Instructions to follow -> The lines from the one containing "ATOM 66 O O" through the last one in the data: please copy those exactly, and only those, without the pictures.

Source records ->
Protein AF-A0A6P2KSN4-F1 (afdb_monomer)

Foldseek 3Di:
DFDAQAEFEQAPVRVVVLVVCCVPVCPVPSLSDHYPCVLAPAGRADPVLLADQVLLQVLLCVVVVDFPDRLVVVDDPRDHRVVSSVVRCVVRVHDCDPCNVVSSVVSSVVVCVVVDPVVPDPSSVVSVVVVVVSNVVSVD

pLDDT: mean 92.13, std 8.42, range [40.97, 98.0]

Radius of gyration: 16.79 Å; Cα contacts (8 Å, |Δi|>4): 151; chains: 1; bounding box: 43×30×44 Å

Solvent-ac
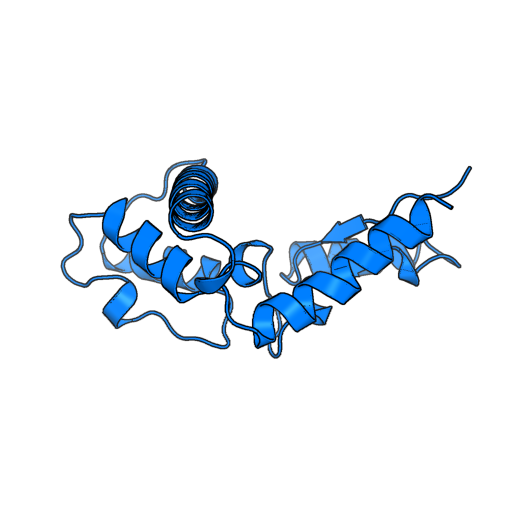cessible surface area (backbone atoms only — not comparable to full-atom values): 8233 Å² total; per-residue (Å²): 133,86,79,72,70,45,80,34,36,26,28,80,67,31,44,50,50,48,54,51,37,37,73,49,88,27,52,97,46,43,86,34,58,44,44,40,34,81,65,47,100,39,74,45,18,39,75,73,63,79,42,62,61,70,48,52,38,54,29,49,38,66,72,54,77,80,49,91,67,58,52,70,80,70,67,61,83,85,52,42,52,65,66,50,50,55,55,49,29,61,73,58,72,48,84,81,54,95,60,51,67,57,56,36,50,55,46,35,50,53,50,44,72,72,64,37,73,86,75,51,57,67,74,57,50,65,42,46,54,60,54,53,50,58,55,55,66,67,77,112

Sequence (140 aa):
MALPVVFLDGDQVGSRMAAELRRGLYNGEERKVLSTDELVDFNGSELEDLIPNQRLVEAVDRIFRAPEQQFSEVAATGKPIVPQVDAWAKREGIELTPGWKVEIAKRVKAILLSKGINDVDDDLLERWVPLFARFEQSVN

Nearest PDB structures (foldseek):
  3s6j-assembly2_F  TM=5.890E-01  e=6.243E+00  Pseudomonas syringae pv. tomato
  3s9d-assembly1_A  TM=2.104E-01  e=4.083E+00  Homo sapiens

Secondary structure (DSSP, 8-state):
-PPPPEEE-SSHHHHHHHHHHHHTTTTT-GGGEEEGGGSSSSSS--GGGGS-HHHHHHHHHHH----SS-GGGT--TTS-HHHHHHHHHHHTT----TTHHHHHHHHHHHHHHHH-GGGS-HHHHHHHHHHHHHHHTTT-

Mean predicted aligned error: 4.11 Å

Structure (mmCIF, N/CA/C/O backbone):
data_AF-A0A6P2KSN4-F1
#
_entry.id   AF-A0A6P2KSN4-F1
#
loop_
_atom_site.group_PDB
_atom_site.id
_atom_site.type_symbol
_atom_site.label_atom_id
_atom_site.label_alt_id
_atom_site.label_comp_id
_atom_site.label_asym_id
_atom_site.label_entity_id
_atom_site.label_seq_id
_atom_site.pdbx_PDB_ins_code
_atom_site.Cartn_x
_atom_site.Cartn_y
_atom_site.Cartn_z
_atom_site.occupancy
_atom_site.B_iso_or_equiv
_atom_site.auth_seq_id
_atom_site.auth_comp_id
_atom_site.auth_asym_id
_atom_site.auth_atom_id
_atom_site.pdbx_PDB_model_num
ATOM 1 N N . MET A 1 1 ? 21.971 7.717 -21.469 1.00 57.88 1 MET A N 1
ATOM 2 C CA . MET A 1 1 ? 21.604 7.804 -20.039 1.00 57.88 1 MET A CA 1
ATOM 3 C C . MET A 1 1 ? 20.602 6.699 -19.788 1.00 57.88 1 MET A C 1
ATOM 5 O O . MET A 1 1 ? 19.681 6.596 -20.584 1.00 57.88 1 MET A O 1
ATOM 9 N N . ALA A 1 2 ? 20.818 5.846 -18.789 1.00 84.56 2 ALA A N 1
ATOM 10 C CA . ALA A 1 2 ? 19.879 4.771 -18.477 1.00 84.56 2 ALA A CA 1
ATOM 11 C C . ALA A 1 2 ? 18.655 5.342 -17.746 1.00 84.56 2 ALA A C 1
ATOM 13 O O . ALA A 1 2 ? 18.816 6.177 -16.854 1.00 84.56 2 ALA A O 1
ATOM 14 N N . LEU A 1 3 ? 17.447 4.915 -18.127 1.00 91.06 3 LEU A N 1
ATOM 15 C CA . 
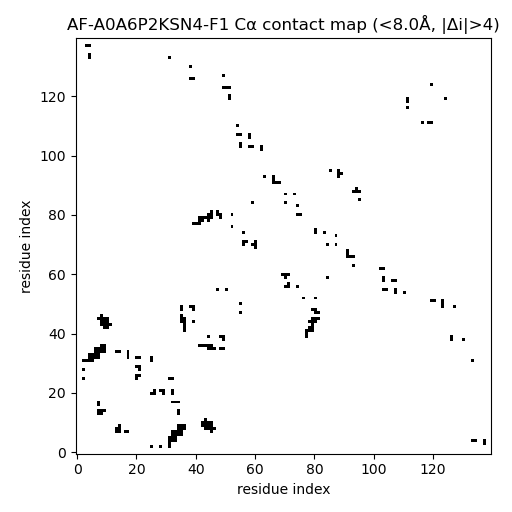LEU A 1 3 ? 16.229 5.261 -17.392 1.00 91.06 3 LEU A CA 1
ATOM 16 C C . LEU A 1 3 ? 16.181 4.501 -16.053 1.00 91.06 3 LEU A C 1
ATOM 18 O O . LEU A 1 3 ? 16.616 3.342 -16.014 1.00 91.06 3 LEU A O 1
ATOM 22 N N . PRO A 1 4 ? 15.681 5.117 -14.966 1.00 92.44 4 PRO A N 1
ATOM 23 C CA . PRO A 1 4 ? 15.523 4.441 -13.681 1.00 92.44 4 PRO A CA 1
ATOM 24 C C . PRO A 1 4 ? 14.357 3.447 -13.714 1.00 92.44 4 PRO A C 1
ATOM 26 O O . PRO A 1 4 ? 13.496 3.512 -14.583 1.00 92.44 4 PRO A O 1
ATOM 29 N N . VAL A 1 5 ? 14.289 2.545 -12.739 1.00 94.38 5 VAL A N 1
ATOM 30 C CA . VAL A 1 5 ? 13.058 1.780 -12.493 1.00 94.38 5 VAL A CA 1
ATOM 31 C C . VAL A 1 5 ? 12.009 2.703 -11.877 1.00 94.38 5 VAL A C 1
ATOM 33 O O . VAL A 1 5 ? 12.303 3.460 -10.952 1.00 94.38 5 VAL A O 1
ATOM 36 N N . VAL A 1 6 ? 10.784 2.627 -12.388 1.00 95.19 6 VAL A N 1
ATOM 37 C CA . VAL A 1 6 ? 9.607 3.310 -11.852 1.00 95.19 6 VAL A CA 1
ATOM 38 C C . VAL A 1 6 ? 8.680 2.251 -11.292 1.00 95.19 6 VAL A C 1
ATOM 40 O O . VAL A 1 6 ? 8.349 1.291 -11.984 1.00 95.19 6 VAL A O 1
ATOM 43 N N . PHE A 1 7 ? 8.247 2.446 -10.054 1.00 96.12 7 PHE A N 1
ATOM 44 C CA . PHE A 1 7 ? 7.277 1.583 -9.404 1.00 96.12 7 PHE A CA 1
ATOM 45 C C . PHE A 1 7 ? 6.035 2.390 -9.065 1.00 96.12 7 PHE A C 1
ATOM 47 O O . PHE A 1 7 ? 6.138 3.439 -8.429 1.00 96.12 7 PHE A O 1
ATOM 54 N N . LEU A 1 8 ? 4.894 1.937 -9.571 1.00 97.00 8 LEU A N 1
ATOM 55 C CA . LEU A 1 8 ? 3.623 2.643 -9.494 1.00 97.00 8 LEU A CA 1
ATOM 56 C C . LEU A 1 8 ? 2.577 1.772 -8.815 1.00 97.00 8 LEU A C 1
ATOM 58 O O . LEU A 1 8 ? 2.579 0.550 -8.974 1.00 97.00 8 LEU A O 1
ATOM 62 N N . ASP A 1 9 ? 1.643 2.427 -8.137 1.00 97.06 9 ASP A N 1
ATOM 63 C CA . ASP A 1 9 ? 0.429 1.776 -7.668 1.00 97.06 9 ASP A CA 1
ATOM 64 C C . ASP A 1 9 ? -0.352 1.180 -8.860 1.00 97.06 9 ASP A C 1
ATOM 66 O O . ASP A 1 9 ? -0.281 1.651 -10.002 1.00 97.06 9 ASP A O 1
ATOM 70 N N . GLY A 1 10 ? -1.066 0.092 -8.606 1.00 97.12 10 GLY A N 1
ATOM 71 C CA . GL
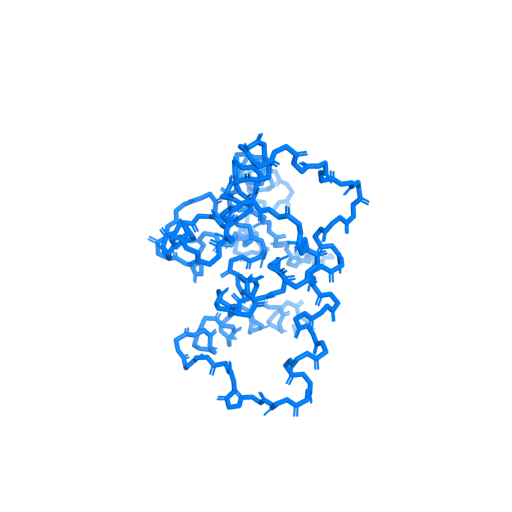Y A 1 10 ? -1.955 -0.587 -9.549 1.00 97.12 10 GLY A CA 1
ATOM 72 C C . GLY A 1 10 ? -3.333 0.060 -9.660 1.00 97.12 10 GLY A C 1
ATOM 73 O O . GLY A 1 10 ? -4.153 -0.343 -10.487 1.00 97.12 10 GLY A O 1
ATOM 74 N N . ASP A 1 11 ? -3.601 1.086 -8.851 1.00 96.06 11 ASP A N 1
ATOM 75 C CA . ASP A 1 11 ? -4.830 1.863 -8.896 1.00 96.06 11 ASP A CA 1
ATOM 76 C C . ASP A 1 11 ? -5.068 2.520 -10.277 1.00 96.06 11 ASP A C 1
ATOM 78 O O . ASP A 1 11 ? -4.267 2.464 -11.221 1.00 96.06 11 ASP A O 1
ATOM 82 N N . GLN A 1 12 ? -6.230 3.153 -10.447 1.00 95.69 12 GLN A N 1
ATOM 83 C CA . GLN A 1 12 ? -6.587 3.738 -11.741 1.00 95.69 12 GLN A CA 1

Finished task ->
ATOM 66 O O . ASP A 1 9 ? -0.281 1.651 -10.002 1.00 97.06 9 ASP A O 1
ATOM 70 N N . GLY A 1 10 ? -1.066 0.092 -8.606 1.00 97.12 10 GLY A N 1
ATOM 71 C CA . GL
Y A 1 10 ? -1.955 -0.587 -9.549 1.00 97.12 10 GLY A CA 1
ATOM 72 C C . GLY A 1 10 ? -3.333 0.060 -9.660 1.00 97.12 10 GLY A C 1
ATOM 73 O O . GLY A 1 10 ? -4.153 -0.343 -10.487 1.00 97.12 10 GLY A O 1
ATOM 74 N N . ASP A 1 11 ? -3.601 1.086 -8.851 1.00 96.06 11 ASP A N 1
ATOM 75 C CA . ASP A 1 11 ? -4.830 1.863 -8.896 1.00 96.06 11 ASP A CA 1
ATOM 76 C C . ASP A 1 11 ? -5.068 2.520 -10.277 1.00 96.06 11 ASP A C 1
ATOM 78 O O . ASP A 1 11 ? -4.267 2.464 -11.221 1.00 96.06 11 ASP A O 1
ATOM 82 N N . GLN A 1 12 ? -6.230 3.153 -10.447 1.00 95.69 12 GLN A N 1
ATOM 83 C CA . GLN A 1 12 ? -6.587 3.738 -11.741 1.00 95.69 12 GLN A CA 1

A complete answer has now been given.